Os governos nacionais também estão a tentar combater a curva descendente das suas economias. Mas, para impedir que uma crise de liquidez se transforme numa crise de solvência e que a recessão global de hoje se transforme na depressão de amanhã, são urgentemente necessárias medidas fiscais, monetárias e comerciais melhor coordenadas.
Os pacotes de estímulo fiscal que estão a ser implementados em alguns países vão ser muito mais eficazes se todos os países com condições de fazê-lo se juntarem. Mas, se quisermos limitar os despedimentos em massa (que já estão a ocorrer a uma escala assustadora), também é vital que os bancos cumpram rapidamente as garantias de empréstimo dos governos e forneçam o apoio financeiro de que as empresas e os seus trabalhadores necessitam.
Os países mais pobres precisam de assistência económica especial. A comunidade internacional deveria começar por renunciar ao pagamento das dívidas deste ano dos países em desenvolvimento, inclusive a dívida de 44 mil milhões de dólares de África. Mas a realidade é que serão necessários pelo menos 150 mil milhões de dólares em novos financiamentos para proteger as economias em desenvolvimento.

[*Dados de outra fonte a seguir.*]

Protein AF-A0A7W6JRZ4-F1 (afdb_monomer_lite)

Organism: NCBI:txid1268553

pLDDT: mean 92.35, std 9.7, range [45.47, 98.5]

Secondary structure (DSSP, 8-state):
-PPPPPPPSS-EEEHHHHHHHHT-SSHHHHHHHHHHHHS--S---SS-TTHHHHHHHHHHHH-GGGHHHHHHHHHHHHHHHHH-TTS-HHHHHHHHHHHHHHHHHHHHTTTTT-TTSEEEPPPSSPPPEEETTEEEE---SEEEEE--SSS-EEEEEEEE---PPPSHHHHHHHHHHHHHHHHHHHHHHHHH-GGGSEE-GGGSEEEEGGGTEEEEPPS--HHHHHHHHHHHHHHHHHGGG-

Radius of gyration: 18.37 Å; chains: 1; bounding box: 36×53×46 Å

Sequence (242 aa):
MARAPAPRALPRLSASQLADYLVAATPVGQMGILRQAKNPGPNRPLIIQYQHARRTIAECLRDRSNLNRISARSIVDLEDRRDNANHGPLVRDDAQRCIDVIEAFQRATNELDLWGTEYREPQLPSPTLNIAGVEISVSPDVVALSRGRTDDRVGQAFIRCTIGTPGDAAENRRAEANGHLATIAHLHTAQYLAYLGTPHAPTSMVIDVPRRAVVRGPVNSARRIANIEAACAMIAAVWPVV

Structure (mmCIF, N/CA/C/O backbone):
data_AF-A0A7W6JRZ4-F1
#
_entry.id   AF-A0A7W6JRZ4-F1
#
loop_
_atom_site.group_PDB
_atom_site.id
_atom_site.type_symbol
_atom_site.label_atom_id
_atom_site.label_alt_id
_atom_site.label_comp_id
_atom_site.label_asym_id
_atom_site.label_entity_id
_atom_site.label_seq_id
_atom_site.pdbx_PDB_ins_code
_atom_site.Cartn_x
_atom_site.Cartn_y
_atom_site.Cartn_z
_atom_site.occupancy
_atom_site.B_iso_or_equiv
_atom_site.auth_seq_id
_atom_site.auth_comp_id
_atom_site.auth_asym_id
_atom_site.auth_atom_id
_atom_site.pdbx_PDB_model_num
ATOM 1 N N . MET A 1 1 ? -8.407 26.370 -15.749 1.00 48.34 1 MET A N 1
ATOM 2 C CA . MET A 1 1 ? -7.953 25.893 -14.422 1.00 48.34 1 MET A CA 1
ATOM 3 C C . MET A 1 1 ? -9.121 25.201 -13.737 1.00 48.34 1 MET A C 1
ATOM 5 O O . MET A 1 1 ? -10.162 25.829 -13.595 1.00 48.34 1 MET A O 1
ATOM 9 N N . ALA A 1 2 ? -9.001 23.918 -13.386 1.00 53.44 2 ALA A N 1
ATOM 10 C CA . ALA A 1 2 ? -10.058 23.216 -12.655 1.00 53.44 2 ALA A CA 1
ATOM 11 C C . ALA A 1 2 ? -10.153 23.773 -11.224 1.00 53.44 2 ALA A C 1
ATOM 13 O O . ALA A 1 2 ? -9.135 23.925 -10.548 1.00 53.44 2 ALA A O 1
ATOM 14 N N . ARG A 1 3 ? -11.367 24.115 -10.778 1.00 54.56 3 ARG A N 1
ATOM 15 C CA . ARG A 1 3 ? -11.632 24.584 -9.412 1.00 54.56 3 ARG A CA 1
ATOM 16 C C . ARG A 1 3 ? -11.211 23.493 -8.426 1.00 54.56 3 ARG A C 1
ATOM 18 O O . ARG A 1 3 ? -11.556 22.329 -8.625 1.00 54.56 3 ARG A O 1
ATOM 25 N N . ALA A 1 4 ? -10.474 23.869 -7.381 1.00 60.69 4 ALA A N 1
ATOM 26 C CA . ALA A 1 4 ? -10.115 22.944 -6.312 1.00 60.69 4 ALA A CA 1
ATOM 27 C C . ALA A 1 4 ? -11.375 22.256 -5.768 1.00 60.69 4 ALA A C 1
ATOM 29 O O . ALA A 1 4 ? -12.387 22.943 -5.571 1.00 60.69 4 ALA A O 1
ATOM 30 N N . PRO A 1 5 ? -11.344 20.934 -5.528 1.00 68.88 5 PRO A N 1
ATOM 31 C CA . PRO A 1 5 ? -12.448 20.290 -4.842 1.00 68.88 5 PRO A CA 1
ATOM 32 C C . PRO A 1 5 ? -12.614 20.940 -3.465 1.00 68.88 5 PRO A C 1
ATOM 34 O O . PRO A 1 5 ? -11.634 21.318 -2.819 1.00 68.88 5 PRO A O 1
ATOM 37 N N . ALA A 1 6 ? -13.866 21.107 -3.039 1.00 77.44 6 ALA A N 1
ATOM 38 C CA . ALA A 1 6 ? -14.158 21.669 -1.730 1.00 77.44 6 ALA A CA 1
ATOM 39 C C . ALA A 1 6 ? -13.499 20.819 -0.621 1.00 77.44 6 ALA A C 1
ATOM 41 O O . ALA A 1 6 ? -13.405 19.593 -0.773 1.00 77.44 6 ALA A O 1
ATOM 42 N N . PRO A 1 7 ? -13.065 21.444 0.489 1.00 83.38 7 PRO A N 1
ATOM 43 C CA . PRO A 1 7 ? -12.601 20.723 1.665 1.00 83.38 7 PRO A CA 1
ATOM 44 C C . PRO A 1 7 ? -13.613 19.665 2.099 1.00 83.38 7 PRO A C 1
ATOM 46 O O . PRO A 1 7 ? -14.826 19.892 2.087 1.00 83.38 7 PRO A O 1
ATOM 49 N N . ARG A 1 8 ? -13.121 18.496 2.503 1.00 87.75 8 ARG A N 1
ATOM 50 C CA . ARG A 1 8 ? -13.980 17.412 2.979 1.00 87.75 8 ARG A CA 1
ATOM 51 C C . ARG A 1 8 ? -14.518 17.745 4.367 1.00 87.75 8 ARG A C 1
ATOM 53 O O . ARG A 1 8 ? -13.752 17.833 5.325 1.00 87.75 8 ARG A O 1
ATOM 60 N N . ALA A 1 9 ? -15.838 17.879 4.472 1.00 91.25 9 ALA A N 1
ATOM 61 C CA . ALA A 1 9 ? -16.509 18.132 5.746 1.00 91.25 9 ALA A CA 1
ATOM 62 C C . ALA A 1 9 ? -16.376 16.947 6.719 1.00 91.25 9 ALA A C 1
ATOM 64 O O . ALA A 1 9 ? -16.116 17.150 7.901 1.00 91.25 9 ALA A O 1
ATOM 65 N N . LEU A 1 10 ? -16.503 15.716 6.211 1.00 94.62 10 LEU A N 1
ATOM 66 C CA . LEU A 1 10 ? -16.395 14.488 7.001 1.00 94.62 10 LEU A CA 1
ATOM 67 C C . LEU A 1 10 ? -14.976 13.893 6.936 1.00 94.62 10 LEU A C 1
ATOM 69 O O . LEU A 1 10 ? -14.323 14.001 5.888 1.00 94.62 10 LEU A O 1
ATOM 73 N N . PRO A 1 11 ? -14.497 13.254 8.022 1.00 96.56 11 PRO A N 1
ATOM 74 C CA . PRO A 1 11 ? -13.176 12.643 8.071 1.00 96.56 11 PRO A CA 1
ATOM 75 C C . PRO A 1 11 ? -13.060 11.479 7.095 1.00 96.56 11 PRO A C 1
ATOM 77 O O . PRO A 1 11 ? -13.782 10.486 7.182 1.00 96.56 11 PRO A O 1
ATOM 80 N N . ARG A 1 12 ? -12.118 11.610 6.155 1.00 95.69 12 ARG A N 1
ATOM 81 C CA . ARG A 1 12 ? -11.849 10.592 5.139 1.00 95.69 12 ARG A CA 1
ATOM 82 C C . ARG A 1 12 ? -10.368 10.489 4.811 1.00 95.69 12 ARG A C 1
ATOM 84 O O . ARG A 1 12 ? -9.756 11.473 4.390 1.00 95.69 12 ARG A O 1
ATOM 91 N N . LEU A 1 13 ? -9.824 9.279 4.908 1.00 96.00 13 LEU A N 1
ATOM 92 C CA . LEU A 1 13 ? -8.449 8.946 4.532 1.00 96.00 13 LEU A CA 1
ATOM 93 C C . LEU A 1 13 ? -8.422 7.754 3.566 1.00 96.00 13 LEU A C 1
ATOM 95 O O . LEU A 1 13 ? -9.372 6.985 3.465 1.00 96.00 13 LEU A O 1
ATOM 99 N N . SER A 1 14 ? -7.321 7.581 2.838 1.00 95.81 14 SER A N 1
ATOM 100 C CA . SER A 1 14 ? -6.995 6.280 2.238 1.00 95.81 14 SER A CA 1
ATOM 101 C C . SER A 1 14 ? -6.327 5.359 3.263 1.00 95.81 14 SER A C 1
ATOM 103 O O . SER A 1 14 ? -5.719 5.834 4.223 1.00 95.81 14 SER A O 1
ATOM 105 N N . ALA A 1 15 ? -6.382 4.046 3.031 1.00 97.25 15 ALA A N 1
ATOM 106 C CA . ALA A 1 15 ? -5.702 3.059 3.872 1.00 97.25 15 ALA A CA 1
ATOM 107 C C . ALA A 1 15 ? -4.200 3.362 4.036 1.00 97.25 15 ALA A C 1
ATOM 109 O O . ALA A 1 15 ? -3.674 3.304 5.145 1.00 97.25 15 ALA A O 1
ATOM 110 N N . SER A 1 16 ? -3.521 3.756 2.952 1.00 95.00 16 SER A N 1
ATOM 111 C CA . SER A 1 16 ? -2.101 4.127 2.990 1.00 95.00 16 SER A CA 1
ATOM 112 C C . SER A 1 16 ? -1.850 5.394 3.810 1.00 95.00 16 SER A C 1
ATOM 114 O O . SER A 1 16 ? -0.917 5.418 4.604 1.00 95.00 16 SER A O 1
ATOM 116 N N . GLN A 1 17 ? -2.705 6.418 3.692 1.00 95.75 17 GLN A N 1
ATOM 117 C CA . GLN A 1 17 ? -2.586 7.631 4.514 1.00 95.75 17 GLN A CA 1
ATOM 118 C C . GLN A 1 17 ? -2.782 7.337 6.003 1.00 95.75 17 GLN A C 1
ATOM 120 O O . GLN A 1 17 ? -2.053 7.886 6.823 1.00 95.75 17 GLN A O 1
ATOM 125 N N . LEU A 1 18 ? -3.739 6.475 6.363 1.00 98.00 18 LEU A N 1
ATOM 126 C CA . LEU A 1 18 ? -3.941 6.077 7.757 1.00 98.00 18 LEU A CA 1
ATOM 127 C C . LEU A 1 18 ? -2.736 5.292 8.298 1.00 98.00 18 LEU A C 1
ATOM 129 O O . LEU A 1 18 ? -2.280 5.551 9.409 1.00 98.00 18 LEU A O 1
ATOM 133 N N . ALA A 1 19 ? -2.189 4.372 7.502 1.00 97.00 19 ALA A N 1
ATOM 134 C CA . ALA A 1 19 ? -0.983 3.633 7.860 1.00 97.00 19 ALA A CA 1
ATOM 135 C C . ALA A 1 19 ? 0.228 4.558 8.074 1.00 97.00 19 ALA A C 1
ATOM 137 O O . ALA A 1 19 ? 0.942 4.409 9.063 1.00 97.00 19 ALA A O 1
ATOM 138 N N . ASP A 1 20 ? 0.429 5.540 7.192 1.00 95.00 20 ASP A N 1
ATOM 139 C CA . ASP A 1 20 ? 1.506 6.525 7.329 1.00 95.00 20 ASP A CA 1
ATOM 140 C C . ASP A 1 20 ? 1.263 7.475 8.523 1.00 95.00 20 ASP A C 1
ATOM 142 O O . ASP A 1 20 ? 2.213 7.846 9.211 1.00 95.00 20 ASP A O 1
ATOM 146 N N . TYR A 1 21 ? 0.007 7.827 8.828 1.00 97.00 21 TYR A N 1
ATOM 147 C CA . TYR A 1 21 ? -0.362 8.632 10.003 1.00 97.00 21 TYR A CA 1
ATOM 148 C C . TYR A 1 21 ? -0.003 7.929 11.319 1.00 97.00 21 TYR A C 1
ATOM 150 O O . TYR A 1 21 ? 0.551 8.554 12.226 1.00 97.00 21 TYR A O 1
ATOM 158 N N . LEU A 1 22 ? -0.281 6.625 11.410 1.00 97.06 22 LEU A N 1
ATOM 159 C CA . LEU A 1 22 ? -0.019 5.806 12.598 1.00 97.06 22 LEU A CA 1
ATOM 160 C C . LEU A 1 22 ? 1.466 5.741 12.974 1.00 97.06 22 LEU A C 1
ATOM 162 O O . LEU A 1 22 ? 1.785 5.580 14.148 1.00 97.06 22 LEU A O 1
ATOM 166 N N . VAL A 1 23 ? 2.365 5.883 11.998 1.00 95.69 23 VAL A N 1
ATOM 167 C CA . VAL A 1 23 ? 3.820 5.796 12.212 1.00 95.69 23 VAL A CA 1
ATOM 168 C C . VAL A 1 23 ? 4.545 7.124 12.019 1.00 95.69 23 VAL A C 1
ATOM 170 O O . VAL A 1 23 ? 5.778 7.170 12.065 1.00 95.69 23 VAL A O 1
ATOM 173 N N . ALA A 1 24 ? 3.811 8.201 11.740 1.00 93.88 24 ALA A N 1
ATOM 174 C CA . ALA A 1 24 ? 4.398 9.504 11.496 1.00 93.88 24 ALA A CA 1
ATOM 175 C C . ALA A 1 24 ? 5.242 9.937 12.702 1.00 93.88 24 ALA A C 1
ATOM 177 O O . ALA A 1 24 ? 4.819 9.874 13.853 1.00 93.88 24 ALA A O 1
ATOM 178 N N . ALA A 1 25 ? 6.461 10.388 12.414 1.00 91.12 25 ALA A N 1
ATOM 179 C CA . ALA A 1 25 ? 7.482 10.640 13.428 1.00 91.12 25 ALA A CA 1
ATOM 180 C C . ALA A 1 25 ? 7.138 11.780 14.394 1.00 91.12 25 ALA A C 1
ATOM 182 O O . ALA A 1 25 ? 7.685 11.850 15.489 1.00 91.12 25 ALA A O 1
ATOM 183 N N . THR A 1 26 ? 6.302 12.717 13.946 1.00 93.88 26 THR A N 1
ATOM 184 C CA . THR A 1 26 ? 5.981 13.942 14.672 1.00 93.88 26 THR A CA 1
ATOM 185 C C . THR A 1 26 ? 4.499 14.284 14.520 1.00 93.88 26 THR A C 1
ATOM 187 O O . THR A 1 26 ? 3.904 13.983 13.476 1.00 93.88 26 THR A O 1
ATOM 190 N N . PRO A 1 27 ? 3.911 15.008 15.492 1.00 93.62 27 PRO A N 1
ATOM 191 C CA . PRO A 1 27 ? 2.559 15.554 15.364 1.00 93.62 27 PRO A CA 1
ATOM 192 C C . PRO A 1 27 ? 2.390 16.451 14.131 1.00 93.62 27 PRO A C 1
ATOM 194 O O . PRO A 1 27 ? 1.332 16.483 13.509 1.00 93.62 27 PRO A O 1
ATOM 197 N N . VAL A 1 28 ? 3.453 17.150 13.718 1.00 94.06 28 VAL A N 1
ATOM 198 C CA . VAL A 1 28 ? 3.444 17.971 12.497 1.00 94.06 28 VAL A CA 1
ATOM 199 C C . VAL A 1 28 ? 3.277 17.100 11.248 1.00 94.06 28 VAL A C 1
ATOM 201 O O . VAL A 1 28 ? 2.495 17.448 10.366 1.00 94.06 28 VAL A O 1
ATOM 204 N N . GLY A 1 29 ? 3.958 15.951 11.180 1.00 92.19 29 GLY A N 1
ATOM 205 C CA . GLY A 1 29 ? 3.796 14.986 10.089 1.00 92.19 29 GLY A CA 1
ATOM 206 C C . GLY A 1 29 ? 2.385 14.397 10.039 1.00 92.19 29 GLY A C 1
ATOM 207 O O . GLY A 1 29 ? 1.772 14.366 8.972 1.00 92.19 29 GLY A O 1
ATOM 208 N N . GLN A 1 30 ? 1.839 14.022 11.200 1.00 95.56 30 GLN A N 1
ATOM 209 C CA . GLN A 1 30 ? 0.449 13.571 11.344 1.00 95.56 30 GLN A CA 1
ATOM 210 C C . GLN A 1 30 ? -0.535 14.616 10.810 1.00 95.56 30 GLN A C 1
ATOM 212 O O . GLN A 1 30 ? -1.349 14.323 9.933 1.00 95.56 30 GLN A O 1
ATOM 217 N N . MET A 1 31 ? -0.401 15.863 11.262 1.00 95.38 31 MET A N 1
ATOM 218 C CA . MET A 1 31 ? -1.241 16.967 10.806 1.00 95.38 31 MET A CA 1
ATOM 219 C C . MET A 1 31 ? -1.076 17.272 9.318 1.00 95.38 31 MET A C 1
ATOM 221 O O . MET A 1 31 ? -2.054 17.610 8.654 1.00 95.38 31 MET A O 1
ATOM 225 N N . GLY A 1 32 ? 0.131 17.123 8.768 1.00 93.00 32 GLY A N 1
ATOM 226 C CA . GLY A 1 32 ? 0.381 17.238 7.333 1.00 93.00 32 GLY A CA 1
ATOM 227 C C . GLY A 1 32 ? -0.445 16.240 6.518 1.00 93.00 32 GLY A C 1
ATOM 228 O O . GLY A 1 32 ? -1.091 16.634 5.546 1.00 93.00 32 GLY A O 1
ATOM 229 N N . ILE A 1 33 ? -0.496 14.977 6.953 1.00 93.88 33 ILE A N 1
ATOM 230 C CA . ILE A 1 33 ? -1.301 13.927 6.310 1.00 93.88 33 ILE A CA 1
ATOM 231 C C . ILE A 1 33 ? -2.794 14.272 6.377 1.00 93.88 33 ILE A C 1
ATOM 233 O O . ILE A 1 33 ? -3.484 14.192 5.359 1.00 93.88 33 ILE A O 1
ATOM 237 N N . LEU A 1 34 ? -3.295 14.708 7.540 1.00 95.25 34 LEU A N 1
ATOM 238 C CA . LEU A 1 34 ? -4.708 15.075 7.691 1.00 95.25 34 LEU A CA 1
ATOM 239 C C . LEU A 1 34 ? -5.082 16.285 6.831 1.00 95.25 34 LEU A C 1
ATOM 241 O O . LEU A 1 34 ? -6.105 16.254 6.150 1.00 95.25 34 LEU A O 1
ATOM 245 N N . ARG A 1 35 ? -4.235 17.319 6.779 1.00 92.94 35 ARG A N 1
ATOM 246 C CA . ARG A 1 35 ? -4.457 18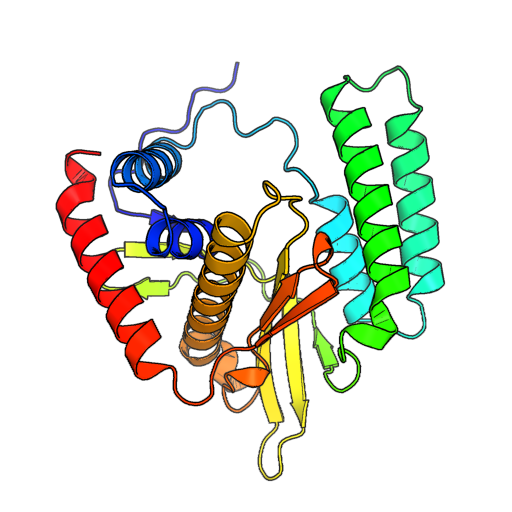.500 5.929 1.00 92.94 35 ARG A CA 1
ATOM 247 C C . ARG A 1 35 ? -4.520 18.131 4.452 1.00 92.94 35 ARG A C 1
ATOM 249 O O . ARG A 1 35 ? -5.416 18.603 3.757 1.00 92.94 35 ARG A O 1
ATOM 256 N N . GLN A 1 36 ? -3.621 17.261 3.984 1.00 90.12 36 GLN A N 1
ATOM 257 C CA . GLN A 1 36 ? -3.644 16.744 2.611 1.00 90.12 36 GLN A CA 1
ATOM 258 C C . GLN A 1 36 ? -4.898 15.904 2.329 1.00 90.12 36 GLN A C 1
ATOM 260 O O . GLN A 1 36 ? -5.439 15.944 1.225 1.00 90.12 36 GLN A O 1
ATOM 265 N N . ALA A 1 37 ? -5.375 15.140 3.314 1.00 91.81 37 ALA A N 1
ATOM 266 C CA . ALA A 1 37 ? -6.584 14.334 3.187 1.00 91.81 37 ALA A CA 1
ATOM 267 C C . ALA A 1 37 ? -7.872 15.180 3.207 1.00 91.81 37 ALA A C 1
ATOM 269 O O . ALA A 1 37 ? -8.801 14.878 2.454 1.00 91.81 37 ALA A O 1
ATOM 270 N N . LYS A 1 38 ? -7.934 16.232 4.032 1.00 91.50 38 LYS A N 1
ATOM 271 C CA . LYS A 1 38 ? -9.079 17.150 4.142 1.00 91.50 38 LYS A CA 1
ATOM 272 C C . LYS A 1 38 ? -9.169 18.101 2.960 1.00 91.50 38 LYS A C 1
ATOM 274 O O . LYS A 1 38 ? -10.255 18.310 2.424 1.00 91.50 38 LYS A O 1
ATOM 279 N N . ASN A 1 39 ? -8.020 18.611 2.529 1.00 88.12 39 ASN A N 1
ATOM 280 C CA . ASN A 1 39 ? -7.873 19.509 1.394 1.00 88.12 39 ASN A CA 1
ATOM 281 C C . ASN A 1 39 ? -7.077 18.795 0.295 1.00 88.12 39 ASN A C 1
ATOM 283 O O . ASN A 1 39 ? -5.911 19.135 0.072 1.00 88.12 39 ASN A O 1
ATOM 287 N N . PRO A 1 40 ? -7.659 17.787 -0.387 1.00 75.69 40 PRO A N 1
ATOM 288 C CA . PRO A 1 40 ? -7.014 17.216 -1.558 1.00 75.69 40 PRO A CA 1
ATOM 289 C C . PRO A 1 40 ? -6.898 18.349 -2.580 1.00 75.69 40 PRO A C 1
ATOM 291 O O . PRO A 1 40 ? -7.903 18.778 -3.135 1.00 75.69 40 PRO A O 1
ATOM 294 N N . GLY A 1 41 ? -5.702 18.916 -2.741 1.00 63.44 41 GLY A N 1
ATOM 295 C CA . GLY A 1 41 ? -5.530 20.168 -3.476 1.00 63.44 41 GLY A CA 1
ATOM 296 C C . GLY A 1 41 ? -6.072 20.112 -4.917 1.00 63.44 41 GLY A C 1
ATOM 297 O O . GLY A 1 41 ? -6.245 19.024 -5.472 1.00 63.44 41 GLY A O 1
ATOM 298 N N . PRO A 1 42 ? -6.279 21.277 -5.570 1.00 54.09 42 PRO A N 1
ATOM 299 C CA . PRO A 1 42 ? -6.563 21.336 -7.014 1.00 54.09 42 PRO A CA 1
ATOM 300 C C . PRO A 1 42 ? -5.467 20.634 -7.827 1.00 54.09 42 PRO A C 1
ATOM 302 O O . PRO A 1 42 ? -5.736 20.034 -8.863 1.00 54.09 42 PRO A O 1
ATOM 305 N N . ASN A 1 43 ? -4.244 20.660 -7.294 1.00 45.47 43 ASN A N 1
ATOM 306 C CA . ASN A 1 43 ? -3.089 19.929 -7.775 1.00 45.47 43 ASN A CA 1
ATOM 307 C C . ASN A 1 43 ? -3.040 18.549 -7.106 1.00 45.47 43 ASN A C 1
ATOM 309 O O . ASN A 1 43 ? -2.120 18.260 -6.337 1.00 45.47 43 ASN A O 1
ATOM 313 N N . ARG A 1 44 ? -3.978 17.648 -7.440 1.00 53.72 44 ARG A N 1
ATOM 314 C CA . ARG A 1 44 ? -3.539 16.245 -7.545 1.00 53.72 44 ARG A CA 1
ATOM 315 C C . ARG A 1 44 ? -2.283 16.288 -8.416 1.00 53.72 44 ARG A C 1
ATOM 317 O O . ARG A 1 44 ? -2.327 17.004 -9.423 1.00 53.72 44 ARG A O 1
ATOM 324 N N . PRO A 1 45 ? -1.173 15.628 -8.040 1.00 52.12 45 PRO A N 1
ATOM 325 C CA . PRO A 1 45 ? -0.038 15.583 -8.944 1.00 52.12 45 PRO A CA 1
ATOM 326 C C . PRO A 1 45 ? -0.596 15.152 -10.302 1.00 52.12 45 PRO A C 1
ATOM 328 O O . PRO A 1 45 ? -1.385 14.206 -10.364 1.00 52.12 45 PRO A O 1
ATOM 331 N N . LEU A 1 46 ? -0.296 15.936 -11.349 1.00 52.78 46 LEU A N 1
ATOM 332 C CA . LEU A 1 46 ? -0.868 15.752 -12.692 1.00 52.78 46 LEU A CA 1
ATOM 333 C C . LEU A 1 46 ? -0.727 14.286 -13.145 1.00 52.78 46 LEU A C 1
ATOM 335 O O . LEU A 1 46 ? -1.525 13.779 -13.926 1.00 52.78 46 LEU A O 1
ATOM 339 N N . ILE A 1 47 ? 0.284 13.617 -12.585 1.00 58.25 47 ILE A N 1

O Banco Mundial pode aumentar o apoio aos países mantendo-se simultaneamente dentro do seu limite máximo de empréstimos. Mas isso não será suficiente. Em 2009, durante a Grande Recessão, os gastos do Banco Mundial passaram de 16 mil milhões de dólares para 46 mil milhões de dólares. Actualmente, deveria ser garantido um alargamento semelhante dos recursos disponíveis. O Fundo Monetário Internacional prometeu mobilizar todos os recursos disponíveis. O FMI deveria conceder cerca de 500 a 600 mil milhões de dólares em Direitos de Saque Especiais (DSE)).
O tempo é limitado. De preferência, tudo isto deveria ser acordado e anunciado formalmente pelo FMI e pelo Comité de Desenvolvimento do Banco Mundial quando se reunirem de 17 a 19 de Abril. Esta pode ser a estratégia de saída mais viável que está disponível para o mundo. Se por um lado o preço parece ser elevado, por outro lado, as consequências de não pagá-lo poderão ser catastróficas.
Gordon Brown,
Ex-primeiro-ministro do Reino Unido, enviado especial da ONU na Comissão Internacional do Financiamento Global da Educação.
Erik Berglof,
Economista-chefe do Banco Europeu para a Reconstrução e Desenvolvimento, director do Instituto de Assuntos Globais da Escola de Economia e Ciências Políticas de Londres.
Jeremy Farrar,
Director do Wellcome Trust, uma fundação a nível mundial dedicada à saúde.